◆ Task requirements
Here are the records. Write out exactly the lines between the one holding "ATOM 109 C C" and the one holding "ATOM 127 N N", inclusive.

◆ Data to use

########################################

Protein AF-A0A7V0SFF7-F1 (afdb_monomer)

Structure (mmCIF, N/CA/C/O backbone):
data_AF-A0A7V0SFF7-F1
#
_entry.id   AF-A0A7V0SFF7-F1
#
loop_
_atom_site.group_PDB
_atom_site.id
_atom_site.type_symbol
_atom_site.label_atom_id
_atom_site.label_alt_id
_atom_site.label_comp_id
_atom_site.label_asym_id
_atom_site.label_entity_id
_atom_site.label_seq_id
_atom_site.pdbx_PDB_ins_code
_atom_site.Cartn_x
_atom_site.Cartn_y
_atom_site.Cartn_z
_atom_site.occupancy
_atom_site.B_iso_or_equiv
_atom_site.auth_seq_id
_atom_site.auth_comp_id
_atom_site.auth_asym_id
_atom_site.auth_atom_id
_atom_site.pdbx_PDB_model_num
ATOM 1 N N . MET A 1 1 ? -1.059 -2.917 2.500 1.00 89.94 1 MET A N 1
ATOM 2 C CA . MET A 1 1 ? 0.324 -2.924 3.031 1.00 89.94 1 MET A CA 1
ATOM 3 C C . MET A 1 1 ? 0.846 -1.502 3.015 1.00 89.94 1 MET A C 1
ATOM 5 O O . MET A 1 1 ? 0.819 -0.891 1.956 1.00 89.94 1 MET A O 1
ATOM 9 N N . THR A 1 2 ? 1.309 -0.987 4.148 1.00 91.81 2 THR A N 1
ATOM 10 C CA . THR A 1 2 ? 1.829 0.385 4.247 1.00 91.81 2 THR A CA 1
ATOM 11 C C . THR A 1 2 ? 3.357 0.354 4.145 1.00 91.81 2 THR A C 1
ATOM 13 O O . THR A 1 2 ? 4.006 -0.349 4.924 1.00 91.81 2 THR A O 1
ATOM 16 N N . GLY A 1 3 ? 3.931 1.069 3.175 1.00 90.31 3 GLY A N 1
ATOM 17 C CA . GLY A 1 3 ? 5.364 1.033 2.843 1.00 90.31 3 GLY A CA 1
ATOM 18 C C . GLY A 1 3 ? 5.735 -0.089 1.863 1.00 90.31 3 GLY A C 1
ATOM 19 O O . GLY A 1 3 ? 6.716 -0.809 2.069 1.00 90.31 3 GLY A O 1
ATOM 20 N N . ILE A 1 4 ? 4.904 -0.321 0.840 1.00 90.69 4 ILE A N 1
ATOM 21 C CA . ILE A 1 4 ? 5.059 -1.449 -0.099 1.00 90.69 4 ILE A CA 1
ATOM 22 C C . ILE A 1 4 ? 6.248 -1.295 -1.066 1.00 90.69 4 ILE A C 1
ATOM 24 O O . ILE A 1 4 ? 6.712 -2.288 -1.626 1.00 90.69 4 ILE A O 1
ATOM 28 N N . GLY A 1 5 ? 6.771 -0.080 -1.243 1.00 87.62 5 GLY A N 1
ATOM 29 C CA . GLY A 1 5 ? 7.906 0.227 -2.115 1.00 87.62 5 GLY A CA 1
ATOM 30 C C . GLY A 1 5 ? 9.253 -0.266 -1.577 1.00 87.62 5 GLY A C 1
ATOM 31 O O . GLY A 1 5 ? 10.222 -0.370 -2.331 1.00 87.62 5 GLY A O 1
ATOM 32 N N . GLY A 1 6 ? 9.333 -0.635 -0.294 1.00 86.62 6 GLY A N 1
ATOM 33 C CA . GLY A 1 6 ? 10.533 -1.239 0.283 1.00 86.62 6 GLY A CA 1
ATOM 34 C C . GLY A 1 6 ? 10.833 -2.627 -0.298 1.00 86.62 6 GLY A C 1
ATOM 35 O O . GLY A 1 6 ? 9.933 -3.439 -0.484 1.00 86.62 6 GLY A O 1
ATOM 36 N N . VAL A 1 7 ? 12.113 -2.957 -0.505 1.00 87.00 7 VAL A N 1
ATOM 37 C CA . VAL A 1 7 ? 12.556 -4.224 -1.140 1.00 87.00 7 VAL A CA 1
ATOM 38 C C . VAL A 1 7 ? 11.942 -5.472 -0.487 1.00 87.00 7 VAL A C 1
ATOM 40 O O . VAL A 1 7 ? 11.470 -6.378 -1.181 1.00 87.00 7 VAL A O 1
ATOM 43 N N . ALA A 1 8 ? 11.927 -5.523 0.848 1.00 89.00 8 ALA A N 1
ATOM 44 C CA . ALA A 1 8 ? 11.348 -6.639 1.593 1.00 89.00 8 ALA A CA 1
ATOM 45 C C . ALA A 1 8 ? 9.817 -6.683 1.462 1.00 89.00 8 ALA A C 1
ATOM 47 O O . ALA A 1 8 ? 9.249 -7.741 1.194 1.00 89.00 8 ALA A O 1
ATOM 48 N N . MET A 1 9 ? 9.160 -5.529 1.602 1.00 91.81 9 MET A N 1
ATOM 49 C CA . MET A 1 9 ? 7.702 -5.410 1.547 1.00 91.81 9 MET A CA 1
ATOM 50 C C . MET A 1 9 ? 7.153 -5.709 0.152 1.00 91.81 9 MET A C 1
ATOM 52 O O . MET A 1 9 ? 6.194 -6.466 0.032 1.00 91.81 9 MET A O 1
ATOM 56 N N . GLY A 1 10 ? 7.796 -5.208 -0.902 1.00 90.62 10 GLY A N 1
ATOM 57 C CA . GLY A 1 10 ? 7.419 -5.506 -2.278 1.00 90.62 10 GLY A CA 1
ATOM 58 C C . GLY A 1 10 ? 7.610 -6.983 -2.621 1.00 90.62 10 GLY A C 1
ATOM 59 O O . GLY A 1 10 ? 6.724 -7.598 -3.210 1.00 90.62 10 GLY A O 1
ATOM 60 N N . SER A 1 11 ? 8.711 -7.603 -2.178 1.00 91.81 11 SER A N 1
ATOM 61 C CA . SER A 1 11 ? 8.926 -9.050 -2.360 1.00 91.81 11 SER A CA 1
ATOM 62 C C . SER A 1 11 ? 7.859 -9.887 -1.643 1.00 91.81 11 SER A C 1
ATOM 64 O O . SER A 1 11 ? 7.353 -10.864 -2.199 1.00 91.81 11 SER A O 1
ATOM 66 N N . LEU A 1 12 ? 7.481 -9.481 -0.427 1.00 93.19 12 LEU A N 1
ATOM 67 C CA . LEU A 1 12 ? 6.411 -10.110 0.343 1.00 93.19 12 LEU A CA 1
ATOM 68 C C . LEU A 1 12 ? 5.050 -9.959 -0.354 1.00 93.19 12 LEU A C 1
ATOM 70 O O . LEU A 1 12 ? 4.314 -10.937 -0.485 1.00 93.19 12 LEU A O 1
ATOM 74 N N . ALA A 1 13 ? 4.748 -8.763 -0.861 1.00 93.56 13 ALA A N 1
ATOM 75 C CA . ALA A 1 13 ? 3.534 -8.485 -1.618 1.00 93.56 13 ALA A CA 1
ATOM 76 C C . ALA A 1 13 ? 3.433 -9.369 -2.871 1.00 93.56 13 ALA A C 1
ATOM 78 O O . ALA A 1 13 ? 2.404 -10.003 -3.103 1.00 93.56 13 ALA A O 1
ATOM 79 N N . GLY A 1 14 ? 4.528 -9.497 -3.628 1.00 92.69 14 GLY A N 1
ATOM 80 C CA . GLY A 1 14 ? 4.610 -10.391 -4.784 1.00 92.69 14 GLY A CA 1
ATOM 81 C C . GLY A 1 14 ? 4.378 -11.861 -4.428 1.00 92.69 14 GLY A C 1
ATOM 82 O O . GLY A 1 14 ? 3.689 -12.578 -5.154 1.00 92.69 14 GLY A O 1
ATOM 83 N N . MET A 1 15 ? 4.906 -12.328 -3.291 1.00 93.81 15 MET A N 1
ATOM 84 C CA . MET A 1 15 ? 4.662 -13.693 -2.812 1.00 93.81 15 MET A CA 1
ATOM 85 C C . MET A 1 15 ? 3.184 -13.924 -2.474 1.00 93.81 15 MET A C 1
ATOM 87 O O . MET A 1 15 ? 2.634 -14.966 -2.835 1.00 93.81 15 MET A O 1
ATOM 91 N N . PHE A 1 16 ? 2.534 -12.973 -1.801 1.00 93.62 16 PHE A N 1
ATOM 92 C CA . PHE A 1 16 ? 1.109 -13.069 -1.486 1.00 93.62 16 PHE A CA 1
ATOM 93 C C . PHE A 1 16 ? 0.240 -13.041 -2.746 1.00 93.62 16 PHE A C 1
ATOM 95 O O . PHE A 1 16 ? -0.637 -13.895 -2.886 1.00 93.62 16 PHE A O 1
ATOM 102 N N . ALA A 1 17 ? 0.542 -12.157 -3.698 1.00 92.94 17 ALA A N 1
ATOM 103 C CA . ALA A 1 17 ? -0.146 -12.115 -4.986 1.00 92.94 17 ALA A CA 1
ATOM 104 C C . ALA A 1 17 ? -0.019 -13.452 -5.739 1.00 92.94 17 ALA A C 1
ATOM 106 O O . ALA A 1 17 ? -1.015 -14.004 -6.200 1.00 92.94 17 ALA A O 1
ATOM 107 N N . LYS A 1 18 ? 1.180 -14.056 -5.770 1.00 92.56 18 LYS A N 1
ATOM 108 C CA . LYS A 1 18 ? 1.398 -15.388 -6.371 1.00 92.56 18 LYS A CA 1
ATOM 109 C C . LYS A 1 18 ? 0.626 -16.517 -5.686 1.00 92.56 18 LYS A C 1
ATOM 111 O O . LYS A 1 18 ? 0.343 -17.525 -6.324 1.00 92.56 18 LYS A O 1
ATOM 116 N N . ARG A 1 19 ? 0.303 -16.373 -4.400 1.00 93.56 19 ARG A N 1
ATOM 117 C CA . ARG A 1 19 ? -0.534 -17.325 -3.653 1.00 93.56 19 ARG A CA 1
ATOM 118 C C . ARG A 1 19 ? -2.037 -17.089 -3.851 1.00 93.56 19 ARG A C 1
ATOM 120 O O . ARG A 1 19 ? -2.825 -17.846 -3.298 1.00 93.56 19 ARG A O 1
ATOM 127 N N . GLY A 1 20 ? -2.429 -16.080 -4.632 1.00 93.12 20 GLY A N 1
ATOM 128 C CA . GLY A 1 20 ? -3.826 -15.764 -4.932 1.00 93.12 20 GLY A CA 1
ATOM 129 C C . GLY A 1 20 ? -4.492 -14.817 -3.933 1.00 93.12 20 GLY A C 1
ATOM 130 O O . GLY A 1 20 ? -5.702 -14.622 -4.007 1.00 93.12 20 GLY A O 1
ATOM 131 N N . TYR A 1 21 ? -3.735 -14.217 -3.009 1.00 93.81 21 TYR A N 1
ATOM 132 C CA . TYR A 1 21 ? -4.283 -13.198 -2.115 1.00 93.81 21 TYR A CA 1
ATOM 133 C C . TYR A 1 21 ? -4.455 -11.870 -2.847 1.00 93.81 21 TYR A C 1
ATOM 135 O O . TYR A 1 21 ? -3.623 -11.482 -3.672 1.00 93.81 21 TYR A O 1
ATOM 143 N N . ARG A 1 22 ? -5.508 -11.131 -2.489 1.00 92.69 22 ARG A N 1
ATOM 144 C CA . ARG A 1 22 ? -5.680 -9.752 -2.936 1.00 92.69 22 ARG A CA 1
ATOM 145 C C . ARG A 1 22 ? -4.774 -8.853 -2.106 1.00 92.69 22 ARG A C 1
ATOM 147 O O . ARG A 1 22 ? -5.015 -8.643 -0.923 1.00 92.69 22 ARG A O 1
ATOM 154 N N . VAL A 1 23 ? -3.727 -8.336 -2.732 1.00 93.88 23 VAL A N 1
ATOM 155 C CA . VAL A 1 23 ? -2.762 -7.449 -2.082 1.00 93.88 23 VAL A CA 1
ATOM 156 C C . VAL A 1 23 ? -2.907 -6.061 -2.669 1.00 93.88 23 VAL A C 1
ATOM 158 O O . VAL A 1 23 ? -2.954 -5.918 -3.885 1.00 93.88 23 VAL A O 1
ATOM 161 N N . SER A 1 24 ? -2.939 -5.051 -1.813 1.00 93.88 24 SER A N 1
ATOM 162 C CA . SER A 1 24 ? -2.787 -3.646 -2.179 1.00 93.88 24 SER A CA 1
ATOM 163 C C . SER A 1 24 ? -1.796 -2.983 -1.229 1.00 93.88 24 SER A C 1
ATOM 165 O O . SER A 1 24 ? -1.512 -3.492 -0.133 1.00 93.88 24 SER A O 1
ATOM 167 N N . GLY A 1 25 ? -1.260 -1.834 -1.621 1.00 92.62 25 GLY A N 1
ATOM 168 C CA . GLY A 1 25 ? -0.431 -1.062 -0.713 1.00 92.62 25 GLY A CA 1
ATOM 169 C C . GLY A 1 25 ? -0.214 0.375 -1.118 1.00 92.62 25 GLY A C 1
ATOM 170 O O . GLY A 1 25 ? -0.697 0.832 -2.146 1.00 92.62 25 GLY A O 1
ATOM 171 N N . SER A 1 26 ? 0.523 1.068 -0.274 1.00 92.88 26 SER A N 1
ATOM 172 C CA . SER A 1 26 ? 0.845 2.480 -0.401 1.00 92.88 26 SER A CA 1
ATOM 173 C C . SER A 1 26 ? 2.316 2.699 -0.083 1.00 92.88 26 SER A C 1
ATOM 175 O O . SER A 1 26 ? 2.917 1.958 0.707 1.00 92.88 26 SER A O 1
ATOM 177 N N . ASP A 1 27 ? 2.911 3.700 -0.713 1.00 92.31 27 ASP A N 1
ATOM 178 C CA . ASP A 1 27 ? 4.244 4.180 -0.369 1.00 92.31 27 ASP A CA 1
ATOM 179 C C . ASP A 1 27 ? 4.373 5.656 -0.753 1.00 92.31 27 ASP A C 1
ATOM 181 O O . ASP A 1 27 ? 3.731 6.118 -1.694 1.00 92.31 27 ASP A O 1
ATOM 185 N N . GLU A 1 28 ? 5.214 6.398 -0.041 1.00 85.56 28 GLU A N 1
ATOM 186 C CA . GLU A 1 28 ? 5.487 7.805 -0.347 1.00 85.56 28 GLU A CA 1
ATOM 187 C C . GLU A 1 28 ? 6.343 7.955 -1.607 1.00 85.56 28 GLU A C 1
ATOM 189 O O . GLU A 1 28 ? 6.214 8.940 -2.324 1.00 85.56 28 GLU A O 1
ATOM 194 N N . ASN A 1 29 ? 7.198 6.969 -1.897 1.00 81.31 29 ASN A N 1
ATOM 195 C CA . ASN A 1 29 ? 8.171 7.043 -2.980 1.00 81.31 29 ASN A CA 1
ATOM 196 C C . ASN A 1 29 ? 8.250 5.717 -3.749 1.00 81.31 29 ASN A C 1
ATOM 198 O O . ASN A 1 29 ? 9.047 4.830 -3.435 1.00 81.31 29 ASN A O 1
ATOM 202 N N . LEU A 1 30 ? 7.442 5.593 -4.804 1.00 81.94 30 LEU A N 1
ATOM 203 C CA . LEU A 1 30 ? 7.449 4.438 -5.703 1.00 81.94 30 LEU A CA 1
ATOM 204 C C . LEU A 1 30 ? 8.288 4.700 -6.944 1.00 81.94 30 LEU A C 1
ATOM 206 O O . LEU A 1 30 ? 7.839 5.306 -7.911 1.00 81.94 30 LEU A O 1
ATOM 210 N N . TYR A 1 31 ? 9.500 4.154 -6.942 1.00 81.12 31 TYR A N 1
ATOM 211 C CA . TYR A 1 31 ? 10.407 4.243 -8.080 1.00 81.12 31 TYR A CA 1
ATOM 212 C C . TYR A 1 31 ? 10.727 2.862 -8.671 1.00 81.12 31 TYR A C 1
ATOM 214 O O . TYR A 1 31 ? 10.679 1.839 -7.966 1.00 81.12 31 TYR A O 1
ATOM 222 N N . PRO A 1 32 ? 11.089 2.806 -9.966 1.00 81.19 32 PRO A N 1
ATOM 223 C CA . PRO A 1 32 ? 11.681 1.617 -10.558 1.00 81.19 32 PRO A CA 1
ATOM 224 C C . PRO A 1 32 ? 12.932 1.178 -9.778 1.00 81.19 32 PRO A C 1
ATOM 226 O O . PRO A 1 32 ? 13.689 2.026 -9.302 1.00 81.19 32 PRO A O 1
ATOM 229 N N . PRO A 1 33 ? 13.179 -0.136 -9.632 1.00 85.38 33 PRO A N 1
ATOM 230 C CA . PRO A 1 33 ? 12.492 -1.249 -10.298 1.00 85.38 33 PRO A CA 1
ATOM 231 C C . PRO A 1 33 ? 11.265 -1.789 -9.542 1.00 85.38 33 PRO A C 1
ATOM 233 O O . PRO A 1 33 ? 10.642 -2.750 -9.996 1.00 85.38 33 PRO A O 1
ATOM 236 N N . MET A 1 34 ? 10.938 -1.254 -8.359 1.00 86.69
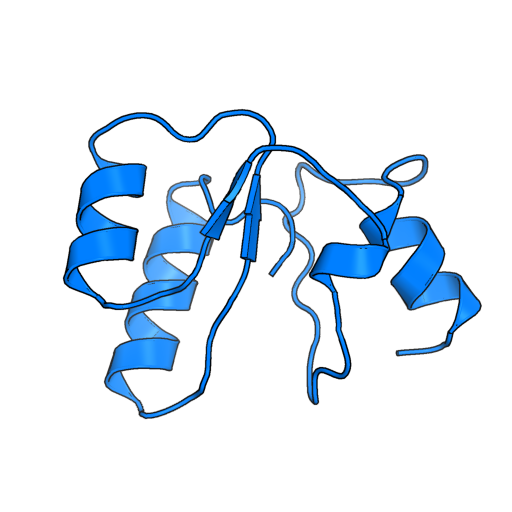 34 MET A N 1
ATOM 237 C CA . MET A 1 34 ? 9.901 -1.855 -7.516 1.00 86.69 34 MET A CA 1
ATOM 238 C C . MET A 1 34 ? 8.490 -1.522 -8.001 1.00 86.69 34 MET A C 1
ATOM 240 O O . MET A 1 34 ? 7.642 -2.412 -8.037 1.00 86.69 34 MET A O 1
ATOM 244 N N . SER A 1 35 ? 8.255 -0.278 -8.426 1.00 86.94 35 SER A N 1
ATOM 245 C CA . SER A 1 35 ? 6.970 0.146 -8.996 1.00 86.94 35 SER A CA 1
ATOM 246 C C . SER A 1 35 ? 6.570 -0.700 -10.212 1.00 86.94 35 SER A C 1
ATOM 248 O O . SER A 1 35 ? 5.435 -1.171 -10.289 1.00 86.94 35 SER A O 1
ATOM 250 N N . ASP A 1 36 ? 7.518 -0.968 -11.114 1.00 90.19 36 ASP A N 1
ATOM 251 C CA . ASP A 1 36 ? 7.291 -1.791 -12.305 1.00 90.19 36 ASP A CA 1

########################################

◆ Answer below
ATOM 109 C C . LYS A 1 18 ? 0.626 -16.517 -5.686 1.00 92.56 18 LYS A C 1
ATOM 111 O O . LYS A 1 18 ? 0.343 -17.525 -6.324 1.00 92.56 18 LYS A O 1
ATOM 116 N N . ARG A 1 19 ? 0.303 -16.373 -4.400 1.00 93.56 19 ARG A N 1
ATOM 117 C CA . ARG A 1 19 ? -0.534 -17.325 -3.653 1.00 93.56 19 ARG A CA 1
ATOM 118 C C . ARG A 1 19 ? -2.037 -17.089 -3.851 1.00 93.56 19 ARG A C 1
ATOM 120 O O . ARG A 1 19 ? -2.825 -17.846 -3.298 1.00 93.56 19 ARG A O 1
ATOM 127 N N . GLY A 1 20 ? -2.429 -16.080 -4.632 1.00 93.12 20 GLY A N 1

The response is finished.